Exercise description —
Omit the pictures, and output the rest of the entries exactly as written.

Raw data —
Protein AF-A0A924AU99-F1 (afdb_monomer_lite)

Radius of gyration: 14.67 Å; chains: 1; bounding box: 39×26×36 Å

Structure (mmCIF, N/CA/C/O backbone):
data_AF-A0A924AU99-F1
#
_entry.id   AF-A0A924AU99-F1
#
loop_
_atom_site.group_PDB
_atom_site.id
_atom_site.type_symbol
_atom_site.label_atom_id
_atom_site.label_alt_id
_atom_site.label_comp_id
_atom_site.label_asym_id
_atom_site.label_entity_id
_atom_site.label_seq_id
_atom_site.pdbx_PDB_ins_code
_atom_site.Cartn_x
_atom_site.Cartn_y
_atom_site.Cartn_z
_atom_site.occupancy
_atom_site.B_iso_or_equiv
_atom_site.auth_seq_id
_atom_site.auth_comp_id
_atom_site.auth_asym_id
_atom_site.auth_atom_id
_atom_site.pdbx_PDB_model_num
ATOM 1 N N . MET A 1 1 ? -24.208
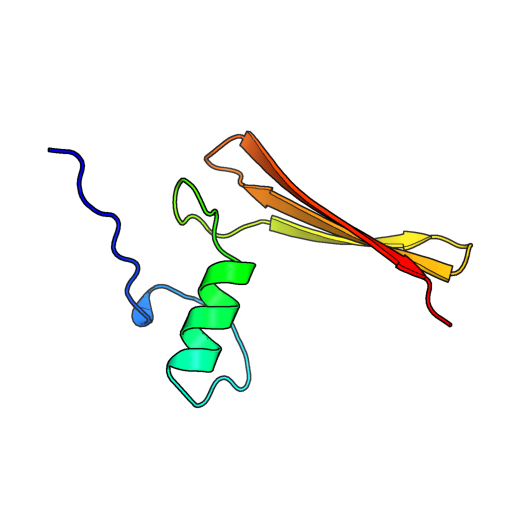 -8.896 12.080 1.00 37.56 1 MET A N 1
ATOM 2 C CA . MET A 1 1 ? -23.116 -8.018 12.553 1.00 37.56 1 MET A CA 1
ATOM 3 C C . MET A 1 1 ? -21.824 -8.524 11.934 1.00 37.56 1 MET A C 1
ATOM 5 O O . MET A 1 1 ? -21.496 -9.682 12.156 1.00 37.56 1 MET A O 1
ATOM 9 N N . LYS A 1 2 ? -21.163 -7.741 11.069 1.00 38.28 2 LYS A N 1
ATOM 10 C CA . LYS A 1 2 ? -19.826 -8.101 10.562 1.00 38.28 2 LYS A CA 1
ATOM 11 C C . LYS A 1 2 ? -18.817 -7.839 11.689 1.00 38.28 2 LYS A C 1
ATOM 13 O O . LYS A 1 2 ? -18.985 -6.827 12.365 1.00 38.28 2 LYS A O 1
ATOM 18 N N . PRO A 1 3 ? -17.830 -8.717 11.924 1.00 43.41 3 PRO A N 1
ATOM 19 C CA . PRO A 1 3 ? -16.819 -8.462 12.936 1.00 43.41 3 PRO A CA 1
ATOM 20 C C . PRO A 1 3 ? -16.008 -7.235 12.514 1.00 43.41 3 PRO A C 1
ATOM 22 O O . PRO A 1 3 ? -15.490 -7.178 11.397 1.00 43.41 3 PRO A O 1
ATOM 25 N N . GLU A 1 4 ? -15.950 -6.236 13.390 1.00 49.84 4 GLU A N 1
ATOM 26 C CA . GLU A 1 4 ? -15.010 -5.128 13.272 1.00 49.84 4 GLU A CA 1
ATOM 27 C C . GLU A 1 4 ? -13.609 -5.730 13.335 1.00 49.84 4 GLU A C 1
ATOM 29 O O . GLU A 1 4 ? -13.199 -6.294 14.349 1.00 49.84 4 GLU A O 1
ATOM 34 N N . ASN A 1 5 ? -12.903 -5.709 12.206 1.00 49.84 5 ASN A N 1
ATOM 35 C CA . ASN A 1 5 ? -11.575 -6.293 12.099 1.00 49.84 5 ASN A CA 1
ATOM 36 C C . ASN A 1 5 ? -10.571 -5.309 12.718 1.00 49.84 5 ASN A C 1
ATOM 38 O O . ASN A 1 5 ? -9.875 -4.577 12.017 1.00 49.84 5 ASN A O 1
ATOM 42 N N . THR A 1 6 ? -10.577 -5.212 14.048 1.00 48.72 6 THR A N 1
ATOM 43 C CA . THR A 1 6 ? -9.648 -4.370 14.801 1.00 48.72 6 THR A CA 1
ATOM 44 C C . THR A 1 6 ? -8.275 -5.035 14.791 1.00 48.72 6 THR A C 1
ATOM 46 O O . THR A 1 6 ? -8.042 -6.000 15.517 1.00 48.72 6 THR A O 1
ATOM 49 N N . LEU A 1 7 ? -7.369 -4.528 13.952 1.00 49.47 7 LEU A N 1
ATOM 50 C CA . LEU A 1 7 ? -5.966 -4.943 13.943 1.00 49.47 7 LEU A CA 1
ATOM 51 C C . LEU A 1 7 ? -5.329 -4.642 15.304 1.00 49.47 7 LEU A C 1
ATOM 53 O O . LEU A 1 7 ? -5.376 -3.500 15.773 1.00 49.47 7 LEU A O 1
ATOM 57 N N . LYS A 1 8 ? -4.713 -5.644 15.936 1.00 54.34 8 LYS A N 1
ATOM 58 C CA . LYS A 1 8 ? -3.886 -5.420 17.124 1.00 54.34 8 LYS A CA 1
ATOM 59 C C . LYS A 1 8 ? -2.460 -5.131 16.680 1.00 54.34 8 LYS A C 1
ATOM 61 O O . LYS A 1 8 ? -1.967 -5.675 15.700 1.00 54.34 8 LYS A O 1
ATOM 66 N N . ILE A 1 9 ? -1.762 -4.294 17.444 1.00 54.03 9 ILE A N 1
ATOM 67 C CA . ILE A 1 9 ? -0.365 -3.917 17.166 1.00 54.03 9 ILE A CA 1
ATOM 68 C C . ILE A 1 9 ? 0.559 -5.150 17.093 1.00 54.03 9 ILE A C 1
ATOM 70 O O . ILE A 1 9 ? 1.545 -5.133 16.366 1.00 54.03 9 ILE A O 1
ATOM 74 N N . SER A 1 10 ? 0.225 -6.225 17.812 1.00 56.81 10 SER A N 1
ATOM 75 C CA . SER A 1 10 ? 0.928 -7.514 17.776 1.00 56.81 10 SER A CA 1
ATOM 76 C C . SER A 1 10 ? 0.892 -8.224 16.419 1.00 56.81 10 SER A C 1
ATOM 78 O O . SER A 1 10 ? 1.700 -9.118 16.194 1.00 56.81 10 SER A O 1
ATOM 80 N N . ASP A 1 11 ? -0.034 -7.853 15.533 1.00 57.22 11 ASP A N 1
ATOM 81 C CA . ASP A 1 11 ? -0.324 -8.586 14.296 1.00 57.22 11 ASP A CA 1
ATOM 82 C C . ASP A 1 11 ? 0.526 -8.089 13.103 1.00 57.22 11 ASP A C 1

Output of the exercise —
Protein AF-A0A924AU99-F1 (afdb_monomer_lite)

Radius of gyration: 14.67 Å; chains: 1; bounding box: 39×26×36 Å

Structure (mmCIF, N/CA/C/O backbone):
data_AF-A0A924AU99-F1
#
_entry.id   AF-A0A924AU99-F1
#
loop_
_atom_site.group_PDB
_atom_site.id
_atom_site.type_symbol
_atom_site.label_atom_id
_atom_site.label_alt_id
_atom_site.label_comp_id
_atom_site.label_asym_id
_atom_site.label_entity_id
_atom_site.label_seq_id
_atom_site.pdbx_PDB_ins_code
_atom_site.Cartn_x
_atom_site.Cartn_y
_atom_site.Cartn_z
_atom_site.occupancy
_atom_site.B_iso_or_equiv
_atom_site.auth_seq_id
_atom_site.auth_comp_id
_atom_site.auth_asym_id
_atom_site.auth_atom_id
_atom_site.pdbx_PDB_model_num
ATOM 1 N N . MET A 1 1 ? -24.208
 -8.896 12.080 1.00 37.56 1 MET A N 1
ATOM 2 C CA . MET A 1 1 ? -23.116 -8.018 12.553 1.00 37.56 1 MET A CA 1
ATOM 3 C C . MET A 1 1 ? -21.824 -8.524 11.934 1.00 37.56 1 MET A C 1
ATOM 5 O O . MET A 1 1 ? -21.496 -9.682 12.156 1.00 37.56 1 MET A O 1
ATOM 9 N N . LYS A 1 2 ? -21.163 -7.741 11.069 1.00 38.28 2 LYS A N 1
ATOM 10 C CA . LYS A 1 2 ? -19.826 -8.101 10.562 1.00 38.28 2 LYS A CA 1
ATOM 11 C C . LYS A 1 2 ? -18.817 -7.839 11.689 1.00 38.28 2 LYS A C 1
ATOM 13 O O . LYS A 1 2 ? -18.985 -6.827 12.365 1.00 38.28 2 LYS A O 1
ATOM 18 N N . PRO A 1 3 ? -17.830 -8.717 11.924 1.00 43.41 3 PRO A N 1
ATOM 19 C CA . PRO A 1 3 ? -16.819 -8.462 12.936 1.00 43.41 3 PRO A CA 1
ATOM 20 C C . PRO A 1 3 ? -16.008 -7.235 12.514 1.00 43.41 3 PRO A C 1
ATOM 22 O O . PRO A 1 3 ? -15.490 -7.178 11.397 1.00 43.41 3 PRO A O 1
ATOM 25 N N . GLU A 1 4 ? -15.950 -6.236 13.390 1.00 49.84 4 GLU A N 1
ATOM 26 C CA . GLU A 1 4 ? -15.010 -5.128 13.272 1.00 49.84 4 GLU A CA 1
ATOM 27 C C . GLU A 1 4 ? -13.609 -5.730 13.335 1.00 49.84 4 GLU A C 1
ATOM 29 O O . GLU A 1 4 ? -13.199 -6.294 14.349 1.00 49.84 4 GLU A O 1
ATOM 34 N N . ASN A 1 5 ? -12.903 -5.709 12.206 1.00 49.84 5 ASN A N 1
ATOM 35 C CA . ASN A 1 5 ? -11.575 -6.293 12.099 1.00 49.84 5 ASN A CA 1
ATOM 36 C C . ASN A 1 5 ? -10.571 -5.309 12.718 1.00 49.84 5 ASN A C 1
ATOM 38 O O . ASN A 1 5 ? -9.875 -4.577 12.017 1.00 49.84 5 ASN A O 1
ATOM 42 N N . THR A 1 6 ? -10.577 -5.212 14.048 1.00 48.72 6 THR A N 1
ATOM 43 C CA . THR A 1 6 ? -9.648 -4.370 14.801 1.00 48.72 6 THR A CA 1
ATOM 44 C C . THR A 1 6 ? -8.275 -5.035 14.791 1.00 48.72 6 THR A C 1
ATOM 46 O O . THR A 1 6 ? -8.042 -6.000 15.517 1.00 48.72 6 THR A O 1
ATOM 49 N N . LEU A 1 7 ? -7.369 -4.528 13.952 1.00 49.47 7 LEU A N 1
ATOM 50 C CA . LEU A 1 7 ? -5.966 -4.943 13.943 1.00 49.47 7 LEU A CA 1
ATOM 51 C C . LEU A 1 7 ? -5.329 -4.642 15.304 1.00 49.47 7 LEU A C 1
ATOM 53 O O . LEU A 1 7 ? -5.376 -3.500 15.773 1.00 49.47 7 LEU A O 1
ATOM 57 N N . LYS A 1 8 ? -4.713 -5.644 15.936 1.00 54.34 8 LYS A N 1
ATOM 58 C CA . LYS A 1 8 ? -3.886 -5.420 17.124 1.00 54.34 8 LYS A CA 1
ATOM 59 C C . LYS A 1 8 ? -2.460 -5.131 16.680 1.00 54.34 8 LYS A C 1
ATOM 61 O O . LYS A 1 8 ? -1.967 -5.675 15.700 1.00 54.34 8 LYS A O 1
ATOM 66 N N . ILE A 1 9 ? -1.762 -4.294 17.444 1.00 54.03 9 ILE A N 1
ATOM 67 C CA . ILE A 1 9 ? -0.365 -3.917 17.166 1.00 54.03 9 ILE A CA 1
ATOM 68 C C . ILE A 1 9 ? 0.559 -5.150 17.093 1.00 54.03 9 ILE A C 1
ATOM 70 O O . ILE A 1 9 ? 1.545 -5.133 16.366 1.00 54.03 9 ILE A O 1
ATOM 74 N N . SER A 1 10 ? 0.225 -6.225 17.812 1.00 56.81 10 SER A N 1
ATOM 75 C CA . SER A 1 10 ? 0.928 -7.514 17.776 1.00 56.81 10 SER A CA 1
ATOM 76 C C . SER A 1 10 ? 0.892 -8.224 16.419 1.00 56.81 10 SER A C 1
ATOM 78 O O . SER A 1 10 ? 1.700 -9.118 16.194 1.00 56.81 10 SER A O 1
ATOM 80 N N . ASP A 1 11 ? -0.034 -7.853 15.533 1.00 57.22 11 ASP A N 1
ATOM 81 C CA . ASP A 1 11 ? -0.324 -8.586 14.296 1.00 57.22 11 ASP A CA 1
ATOM 82 C C . ASP A 1 11 ? 0.526 -8.089 13.103 1.00 57.22 11 ASP A C 1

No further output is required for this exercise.